WHAT THE TASK REQUIRES: Word for word, transcribe the data below from the line with "ATOM 123 N N" to the line with "ATOM 125 C C", keeping both of those lines.

MATERIAL FOR THIS EXERCISE:
□ □ □ □ □ □ □

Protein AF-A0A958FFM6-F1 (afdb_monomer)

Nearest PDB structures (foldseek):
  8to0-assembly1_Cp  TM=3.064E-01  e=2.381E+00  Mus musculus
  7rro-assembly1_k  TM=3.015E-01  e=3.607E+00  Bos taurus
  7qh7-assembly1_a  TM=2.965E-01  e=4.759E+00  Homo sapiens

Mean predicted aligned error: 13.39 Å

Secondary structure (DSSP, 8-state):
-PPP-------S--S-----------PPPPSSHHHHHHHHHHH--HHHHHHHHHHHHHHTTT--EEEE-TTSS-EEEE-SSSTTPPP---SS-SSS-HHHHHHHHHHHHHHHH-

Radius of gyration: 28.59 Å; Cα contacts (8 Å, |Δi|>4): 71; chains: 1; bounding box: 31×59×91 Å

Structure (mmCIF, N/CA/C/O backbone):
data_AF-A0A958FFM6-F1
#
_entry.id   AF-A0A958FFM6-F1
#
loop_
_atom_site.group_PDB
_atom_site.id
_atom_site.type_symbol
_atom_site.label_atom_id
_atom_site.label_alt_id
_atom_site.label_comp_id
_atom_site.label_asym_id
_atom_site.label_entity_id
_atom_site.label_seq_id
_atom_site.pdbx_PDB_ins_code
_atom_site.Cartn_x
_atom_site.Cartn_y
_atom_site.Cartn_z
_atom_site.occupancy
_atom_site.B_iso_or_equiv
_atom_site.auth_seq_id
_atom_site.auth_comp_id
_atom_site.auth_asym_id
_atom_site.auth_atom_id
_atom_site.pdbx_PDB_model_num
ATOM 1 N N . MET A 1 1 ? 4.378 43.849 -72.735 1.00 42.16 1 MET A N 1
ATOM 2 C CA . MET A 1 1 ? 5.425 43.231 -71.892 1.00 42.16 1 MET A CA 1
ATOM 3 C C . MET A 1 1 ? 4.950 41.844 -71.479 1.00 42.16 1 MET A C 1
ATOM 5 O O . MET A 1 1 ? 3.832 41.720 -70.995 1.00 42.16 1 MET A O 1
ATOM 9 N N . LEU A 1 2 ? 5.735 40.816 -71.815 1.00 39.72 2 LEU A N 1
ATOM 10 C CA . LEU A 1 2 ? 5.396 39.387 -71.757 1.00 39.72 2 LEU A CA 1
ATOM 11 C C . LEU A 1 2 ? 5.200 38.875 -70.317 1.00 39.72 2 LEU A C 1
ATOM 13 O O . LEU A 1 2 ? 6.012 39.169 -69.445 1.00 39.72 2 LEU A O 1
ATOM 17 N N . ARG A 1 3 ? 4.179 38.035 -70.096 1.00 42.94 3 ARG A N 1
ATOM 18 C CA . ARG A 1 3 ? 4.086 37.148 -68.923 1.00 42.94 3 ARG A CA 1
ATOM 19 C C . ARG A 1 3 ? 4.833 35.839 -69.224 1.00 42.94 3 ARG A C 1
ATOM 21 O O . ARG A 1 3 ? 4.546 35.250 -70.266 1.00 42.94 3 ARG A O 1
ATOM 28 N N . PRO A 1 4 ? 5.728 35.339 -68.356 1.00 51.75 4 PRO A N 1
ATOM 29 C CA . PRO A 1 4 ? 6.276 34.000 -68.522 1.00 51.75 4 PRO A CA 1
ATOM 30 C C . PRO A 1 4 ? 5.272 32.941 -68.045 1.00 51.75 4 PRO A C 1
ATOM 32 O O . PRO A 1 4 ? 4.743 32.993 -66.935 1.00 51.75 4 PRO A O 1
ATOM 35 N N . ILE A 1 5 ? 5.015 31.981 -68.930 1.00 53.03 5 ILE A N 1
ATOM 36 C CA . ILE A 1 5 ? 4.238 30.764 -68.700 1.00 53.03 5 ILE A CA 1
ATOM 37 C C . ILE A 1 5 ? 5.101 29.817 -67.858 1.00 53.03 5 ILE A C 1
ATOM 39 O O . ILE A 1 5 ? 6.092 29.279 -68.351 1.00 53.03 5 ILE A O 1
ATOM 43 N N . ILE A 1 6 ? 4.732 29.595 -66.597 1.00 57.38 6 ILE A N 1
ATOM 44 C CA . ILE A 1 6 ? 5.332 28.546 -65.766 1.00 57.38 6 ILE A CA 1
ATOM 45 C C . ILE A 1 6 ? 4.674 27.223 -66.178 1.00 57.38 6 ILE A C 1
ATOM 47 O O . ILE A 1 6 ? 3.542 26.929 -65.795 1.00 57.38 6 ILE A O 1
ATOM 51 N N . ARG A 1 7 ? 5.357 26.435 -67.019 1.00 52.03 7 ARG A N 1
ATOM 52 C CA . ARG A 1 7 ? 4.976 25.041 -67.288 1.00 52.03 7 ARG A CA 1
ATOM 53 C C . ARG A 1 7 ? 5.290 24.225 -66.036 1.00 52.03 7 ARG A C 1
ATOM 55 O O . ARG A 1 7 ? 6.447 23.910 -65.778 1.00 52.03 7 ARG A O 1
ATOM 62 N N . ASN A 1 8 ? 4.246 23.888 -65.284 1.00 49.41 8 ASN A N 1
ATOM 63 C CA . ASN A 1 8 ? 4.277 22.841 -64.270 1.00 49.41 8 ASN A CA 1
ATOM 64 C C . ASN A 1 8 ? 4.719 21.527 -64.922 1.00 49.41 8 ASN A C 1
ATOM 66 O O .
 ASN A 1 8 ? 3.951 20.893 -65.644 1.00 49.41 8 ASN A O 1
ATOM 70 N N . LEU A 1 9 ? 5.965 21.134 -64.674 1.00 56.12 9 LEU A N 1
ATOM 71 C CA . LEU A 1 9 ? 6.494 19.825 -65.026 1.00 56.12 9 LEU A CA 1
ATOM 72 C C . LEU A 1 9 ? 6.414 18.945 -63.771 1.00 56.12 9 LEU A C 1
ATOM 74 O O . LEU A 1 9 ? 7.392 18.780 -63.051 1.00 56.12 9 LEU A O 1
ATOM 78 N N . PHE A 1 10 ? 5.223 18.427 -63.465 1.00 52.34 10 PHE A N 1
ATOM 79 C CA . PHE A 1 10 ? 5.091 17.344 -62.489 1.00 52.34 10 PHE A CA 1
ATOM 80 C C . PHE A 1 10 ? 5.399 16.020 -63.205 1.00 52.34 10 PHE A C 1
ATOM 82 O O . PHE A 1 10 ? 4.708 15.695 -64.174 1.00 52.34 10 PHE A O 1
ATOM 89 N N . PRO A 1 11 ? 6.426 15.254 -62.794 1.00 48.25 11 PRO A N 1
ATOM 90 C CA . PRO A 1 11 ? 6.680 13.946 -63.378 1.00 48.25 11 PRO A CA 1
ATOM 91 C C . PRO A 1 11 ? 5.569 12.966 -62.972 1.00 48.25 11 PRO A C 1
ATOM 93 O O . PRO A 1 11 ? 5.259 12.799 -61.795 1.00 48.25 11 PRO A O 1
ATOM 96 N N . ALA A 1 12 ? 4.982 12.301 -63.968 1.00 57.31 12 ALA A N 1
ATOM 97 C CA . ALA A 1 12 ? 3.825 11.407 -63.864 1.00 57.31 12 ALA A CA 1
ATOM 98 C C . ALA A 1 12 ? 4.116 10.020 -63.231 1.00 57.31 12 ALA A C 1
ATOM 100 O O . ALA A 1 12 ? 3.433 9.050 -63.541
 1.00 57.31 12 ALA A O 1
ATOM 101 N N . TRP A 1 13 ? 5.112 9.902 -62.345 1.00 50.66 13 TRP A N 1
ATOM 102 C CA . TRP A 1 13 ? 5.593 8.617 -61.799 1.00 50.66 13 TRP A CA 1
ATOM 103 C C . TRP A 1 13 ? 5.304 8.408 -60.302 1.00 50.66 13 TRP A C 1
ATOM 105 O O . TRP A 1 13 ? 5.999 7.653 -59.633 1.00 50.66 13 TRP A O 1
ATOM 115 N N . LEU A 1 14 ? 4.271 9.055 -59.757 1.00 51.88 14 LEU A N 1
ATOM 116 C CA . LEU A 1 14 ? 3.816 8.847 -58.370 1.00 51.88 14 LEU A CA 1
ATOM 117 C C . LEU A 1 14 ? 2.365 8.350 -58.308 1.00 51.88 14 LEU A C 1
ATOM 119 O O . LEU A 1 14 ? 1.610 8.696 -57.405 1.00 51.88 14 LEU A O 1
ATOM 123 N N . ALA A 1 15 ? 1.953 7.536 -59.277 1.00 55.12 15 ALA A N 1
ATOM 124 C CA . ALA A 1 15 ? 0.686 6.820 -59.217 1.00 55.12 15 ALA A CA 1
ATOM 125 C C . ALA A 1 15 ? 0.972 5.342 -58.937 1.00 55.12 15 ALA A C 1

□ □ □ □ □ □ □

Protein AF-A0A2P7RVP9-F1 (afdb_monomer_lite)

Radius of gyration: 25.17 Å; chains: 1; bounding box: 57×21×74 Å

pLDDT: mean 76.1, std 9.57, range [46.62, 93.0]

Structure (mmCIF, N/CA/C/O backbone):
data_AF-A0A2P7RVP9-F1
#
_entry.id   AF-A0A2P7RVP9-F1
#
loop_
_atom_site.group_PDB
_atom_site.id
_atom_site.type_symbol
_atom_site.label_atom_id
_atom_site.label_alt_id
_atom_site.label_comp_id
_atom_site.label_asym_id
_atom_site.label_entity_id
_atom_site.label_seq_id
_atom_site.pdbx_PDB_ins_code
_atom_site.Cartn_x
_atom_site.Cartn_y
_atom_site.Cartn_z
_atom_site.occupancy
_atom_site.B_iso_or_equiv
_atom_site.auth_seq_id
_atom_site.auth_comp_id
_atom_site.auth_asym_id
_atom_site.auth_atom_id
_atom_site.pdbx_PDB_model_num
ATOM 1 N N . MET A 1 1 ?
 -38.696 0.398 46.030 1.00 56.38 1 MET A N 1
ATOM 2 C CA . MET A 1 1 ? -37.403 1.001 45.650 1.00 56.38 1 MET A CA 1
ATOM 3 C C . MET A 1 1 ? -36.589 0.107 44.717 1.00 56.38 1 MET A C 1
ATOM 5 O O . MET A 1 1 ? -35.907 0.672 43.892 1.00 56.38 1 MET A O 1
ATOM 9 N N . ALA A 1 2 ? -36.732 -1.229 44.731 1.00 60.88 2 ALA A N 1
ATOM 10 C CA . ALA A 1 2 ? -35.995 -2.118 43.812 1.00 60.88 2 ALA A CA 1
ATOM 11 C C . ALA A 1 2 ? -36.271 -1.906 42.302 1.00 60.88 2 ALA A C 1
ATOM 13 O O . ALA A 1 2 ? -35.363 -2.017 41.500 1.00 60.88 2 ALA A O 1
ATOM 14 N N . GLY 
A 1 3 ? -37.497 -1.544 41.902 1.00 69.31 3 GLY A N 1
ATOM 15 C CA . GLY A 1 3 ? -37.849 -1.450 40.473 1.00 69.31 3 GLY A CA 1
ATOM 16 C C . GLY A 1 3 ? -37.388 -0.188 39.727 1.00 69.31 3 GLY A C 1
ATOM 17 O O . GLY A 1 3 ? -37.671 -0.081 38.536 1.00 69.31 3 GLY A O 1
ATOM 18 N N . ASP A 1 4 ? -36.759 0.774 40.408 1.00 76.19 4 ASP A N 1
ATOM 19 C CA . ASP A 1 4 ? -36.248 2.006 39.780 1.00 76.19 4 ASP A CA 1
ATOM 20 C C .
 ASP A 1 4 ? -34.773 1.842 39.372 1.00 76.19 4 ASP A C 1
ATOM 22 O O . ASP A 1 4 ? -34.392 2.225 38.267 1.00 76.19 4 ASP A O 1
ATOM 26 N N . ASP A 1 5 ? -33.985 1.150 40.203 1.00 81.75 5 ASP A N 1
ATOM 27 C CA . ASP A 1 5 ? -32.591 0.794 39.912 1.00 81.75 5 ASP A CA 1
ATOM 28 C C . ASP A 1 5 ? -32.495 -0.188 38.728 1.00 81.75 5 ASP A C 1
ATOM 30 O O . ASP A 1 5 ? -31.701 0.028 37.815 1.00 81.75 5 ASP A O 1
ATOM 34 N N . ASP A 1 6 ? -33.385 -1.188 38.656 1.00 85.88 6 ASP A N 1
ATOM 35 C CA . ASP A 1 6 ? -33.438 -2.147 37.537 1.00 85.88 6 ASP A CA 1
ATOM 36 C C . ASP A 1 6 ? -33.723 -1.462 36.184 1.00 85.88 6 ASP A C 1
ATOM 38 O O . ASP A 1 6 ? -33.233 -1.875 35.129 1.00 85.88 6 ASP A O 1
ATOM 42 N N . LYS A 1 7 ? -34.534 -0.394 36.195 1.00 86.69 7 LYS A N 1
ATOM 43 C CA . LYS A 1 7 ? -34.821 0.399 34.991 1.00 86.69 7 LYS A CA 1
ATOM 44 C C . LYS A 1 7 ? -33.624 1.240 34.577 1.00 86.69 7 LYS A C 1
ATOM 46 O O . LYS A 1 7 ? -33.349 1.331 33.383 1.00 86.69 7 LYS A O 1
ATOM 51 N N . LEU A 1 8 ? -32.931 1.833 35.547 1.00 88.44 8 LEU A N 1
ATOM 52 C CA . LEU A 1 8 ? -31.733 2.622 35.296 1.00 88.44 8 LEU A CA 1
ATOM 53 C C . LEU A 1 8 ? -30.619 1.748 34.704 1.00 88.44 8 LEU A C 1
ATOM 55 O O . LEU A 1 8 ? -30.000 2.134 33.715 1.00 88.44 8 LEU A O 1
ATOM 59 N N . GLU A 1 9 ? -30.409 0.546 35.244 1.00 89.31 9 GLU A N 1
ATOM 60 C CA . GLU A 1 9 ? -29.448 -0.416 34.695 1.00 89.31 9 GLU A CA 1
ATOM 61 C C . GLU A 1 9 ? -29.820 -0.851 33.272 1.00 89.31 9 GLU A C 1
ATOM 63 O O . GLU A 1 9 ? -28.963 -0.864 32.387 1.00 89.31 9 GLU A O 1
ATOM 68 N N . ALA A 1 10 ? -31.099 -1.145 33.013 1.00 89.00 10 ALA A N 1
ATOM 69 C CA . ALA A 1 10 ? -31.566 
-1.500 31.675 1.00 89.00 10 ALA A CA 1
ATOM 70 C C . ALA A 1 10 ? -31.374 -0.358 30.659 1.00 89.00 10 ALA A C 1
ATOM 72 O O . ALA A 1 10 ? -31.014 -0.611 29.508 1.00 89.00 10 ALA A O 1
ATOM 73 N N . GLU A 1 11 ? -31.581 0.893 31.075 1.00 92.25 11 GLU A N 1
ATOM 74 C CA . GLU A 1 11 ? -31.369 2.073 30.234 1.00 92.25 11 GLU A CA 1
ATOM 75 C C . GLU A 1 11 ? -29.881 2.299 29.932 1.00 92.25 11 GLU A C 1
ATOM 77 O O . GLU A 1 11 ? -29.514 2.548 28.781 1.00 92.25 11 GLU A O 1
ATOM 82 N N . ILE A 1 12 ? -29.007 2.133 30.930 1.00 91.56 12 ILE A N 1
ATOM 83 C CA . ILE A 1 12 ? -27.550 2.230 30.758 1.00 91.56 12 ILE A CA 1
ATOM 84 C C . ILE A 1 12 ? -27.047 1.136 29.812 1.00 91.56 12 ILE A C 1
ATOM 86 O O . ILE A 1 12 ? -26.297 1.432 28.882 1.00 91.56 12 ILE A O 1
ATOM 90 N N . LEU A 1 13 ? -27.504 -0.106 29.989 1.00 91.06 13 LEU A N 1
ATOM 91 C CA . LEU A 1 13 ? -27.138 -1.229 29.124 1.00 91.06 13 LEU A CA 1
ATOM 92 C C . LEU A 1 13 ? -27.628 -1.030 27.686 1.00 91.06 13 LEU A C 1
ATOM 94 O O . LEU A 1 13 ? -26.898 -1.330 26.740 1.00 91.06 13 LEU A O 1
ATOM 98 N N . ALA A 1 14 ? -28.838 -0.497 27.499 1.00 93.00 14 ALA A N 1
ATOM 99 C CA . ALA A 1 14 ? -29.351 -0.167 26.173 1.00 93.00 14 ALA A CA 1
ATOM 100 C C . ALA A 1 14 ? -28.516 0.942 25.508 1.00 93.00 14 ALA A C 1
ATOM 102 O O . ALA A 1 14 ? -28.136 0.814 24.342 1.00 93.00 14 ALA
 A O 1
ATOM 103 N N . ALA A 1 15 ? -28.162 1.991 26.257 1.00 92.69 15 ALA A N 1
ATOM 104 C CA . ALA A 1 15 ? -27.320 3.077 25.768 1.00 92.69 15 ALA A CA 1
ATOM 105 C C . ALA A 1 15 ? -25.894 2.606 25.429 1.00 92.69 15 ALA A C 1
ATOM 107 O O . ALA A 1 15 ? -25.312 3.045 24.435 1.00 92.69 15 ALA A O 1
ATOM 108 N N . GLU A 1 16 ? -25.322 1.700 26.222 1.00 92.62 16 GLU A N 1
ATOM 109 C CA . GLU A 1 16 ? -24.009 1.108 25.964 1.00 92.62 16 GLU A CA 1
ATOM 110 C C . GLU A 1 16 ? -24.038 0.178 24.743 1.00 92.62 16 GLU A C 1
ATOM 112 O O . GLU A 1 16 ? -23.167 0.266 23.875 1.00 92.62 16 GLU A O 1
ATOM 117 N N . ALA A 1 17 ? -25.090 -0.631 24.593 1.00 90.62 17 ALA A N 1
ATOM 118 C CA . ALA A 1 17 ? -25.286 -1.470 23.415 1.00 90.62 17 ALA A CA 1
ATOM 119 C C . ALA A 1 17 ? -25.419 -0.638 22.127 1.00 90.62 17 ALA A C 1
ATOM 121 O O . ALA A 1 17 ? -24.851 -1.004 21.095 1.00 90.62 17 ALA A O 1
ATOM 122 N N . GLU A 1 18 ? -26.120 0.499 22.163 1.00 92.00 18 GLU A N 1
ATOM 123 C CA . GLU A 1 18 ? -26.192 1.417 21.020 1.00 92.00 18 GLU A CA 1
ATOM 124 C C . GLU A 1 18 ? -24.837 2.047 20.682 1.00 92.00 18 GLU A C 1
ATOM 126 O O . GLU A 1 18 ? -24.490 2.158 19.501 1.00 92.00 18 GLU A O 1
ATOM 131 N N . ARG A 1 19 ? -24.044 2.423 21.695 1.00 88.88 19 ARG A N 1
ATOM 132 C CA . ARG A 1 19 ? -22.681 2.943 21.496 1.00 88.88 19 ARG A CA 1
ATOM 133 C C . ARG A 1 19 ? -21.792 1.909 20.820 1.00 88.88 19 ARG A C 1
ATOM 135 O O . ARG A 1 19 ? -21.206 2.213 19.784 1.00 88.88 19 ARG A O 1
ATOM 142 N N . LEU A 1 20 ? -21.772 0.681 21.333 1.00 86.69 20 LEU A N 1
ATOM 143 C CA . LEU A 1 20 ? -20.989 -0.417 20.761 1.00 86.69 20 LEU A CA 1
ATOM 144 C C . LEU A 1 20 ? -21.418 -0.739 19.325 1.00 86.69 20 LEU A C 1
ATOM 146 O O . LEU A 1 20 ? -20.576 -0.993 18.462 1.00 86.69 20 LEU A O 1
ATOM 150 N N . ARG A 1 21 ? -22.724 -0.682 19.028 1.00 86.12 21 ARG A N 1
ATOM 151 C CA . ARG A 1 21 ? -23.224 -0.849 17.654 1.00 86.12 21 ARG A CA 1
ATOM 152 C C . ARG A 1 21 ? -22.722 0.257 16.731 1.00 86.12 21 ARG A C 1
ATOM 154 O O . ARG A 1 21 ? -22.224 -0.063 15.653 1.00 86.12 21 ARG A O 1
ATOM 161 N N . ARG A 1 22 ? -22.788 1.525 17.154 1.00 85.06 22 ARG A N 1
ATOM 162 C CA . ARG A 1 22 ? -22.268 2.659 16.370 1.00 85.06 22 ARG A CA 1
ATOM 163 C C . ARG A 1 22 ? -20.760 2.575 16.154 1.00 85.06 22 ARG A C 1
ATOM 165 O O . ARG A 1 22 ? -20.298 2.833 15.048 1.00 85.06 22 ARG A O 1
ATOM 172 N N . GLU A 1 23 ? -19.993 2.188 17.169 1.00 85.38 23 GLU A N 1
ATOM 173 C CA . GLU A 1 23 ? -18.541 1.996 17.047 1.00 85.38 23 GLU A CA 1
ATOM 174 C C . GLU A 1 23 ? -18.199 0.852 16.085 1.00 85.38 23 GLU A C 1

□ □ □ □ □ □ □

RESULT OF THIS EXERCISE:
ATOM 123 N N . ALA A 1 15 ? 1.953 7.536 -59.277 1.00 55.12 15 ALA A N 1
ATOM 124 C CA . ALA A 1 15 ? 0.686 6.820 -59.217 1.00 55.12 15 ALA A CA 1
ATOM 125 C C . ALA A 1 15 ? 0.972 5.342 -58.937 1.00 55.12 15 ALA A C 1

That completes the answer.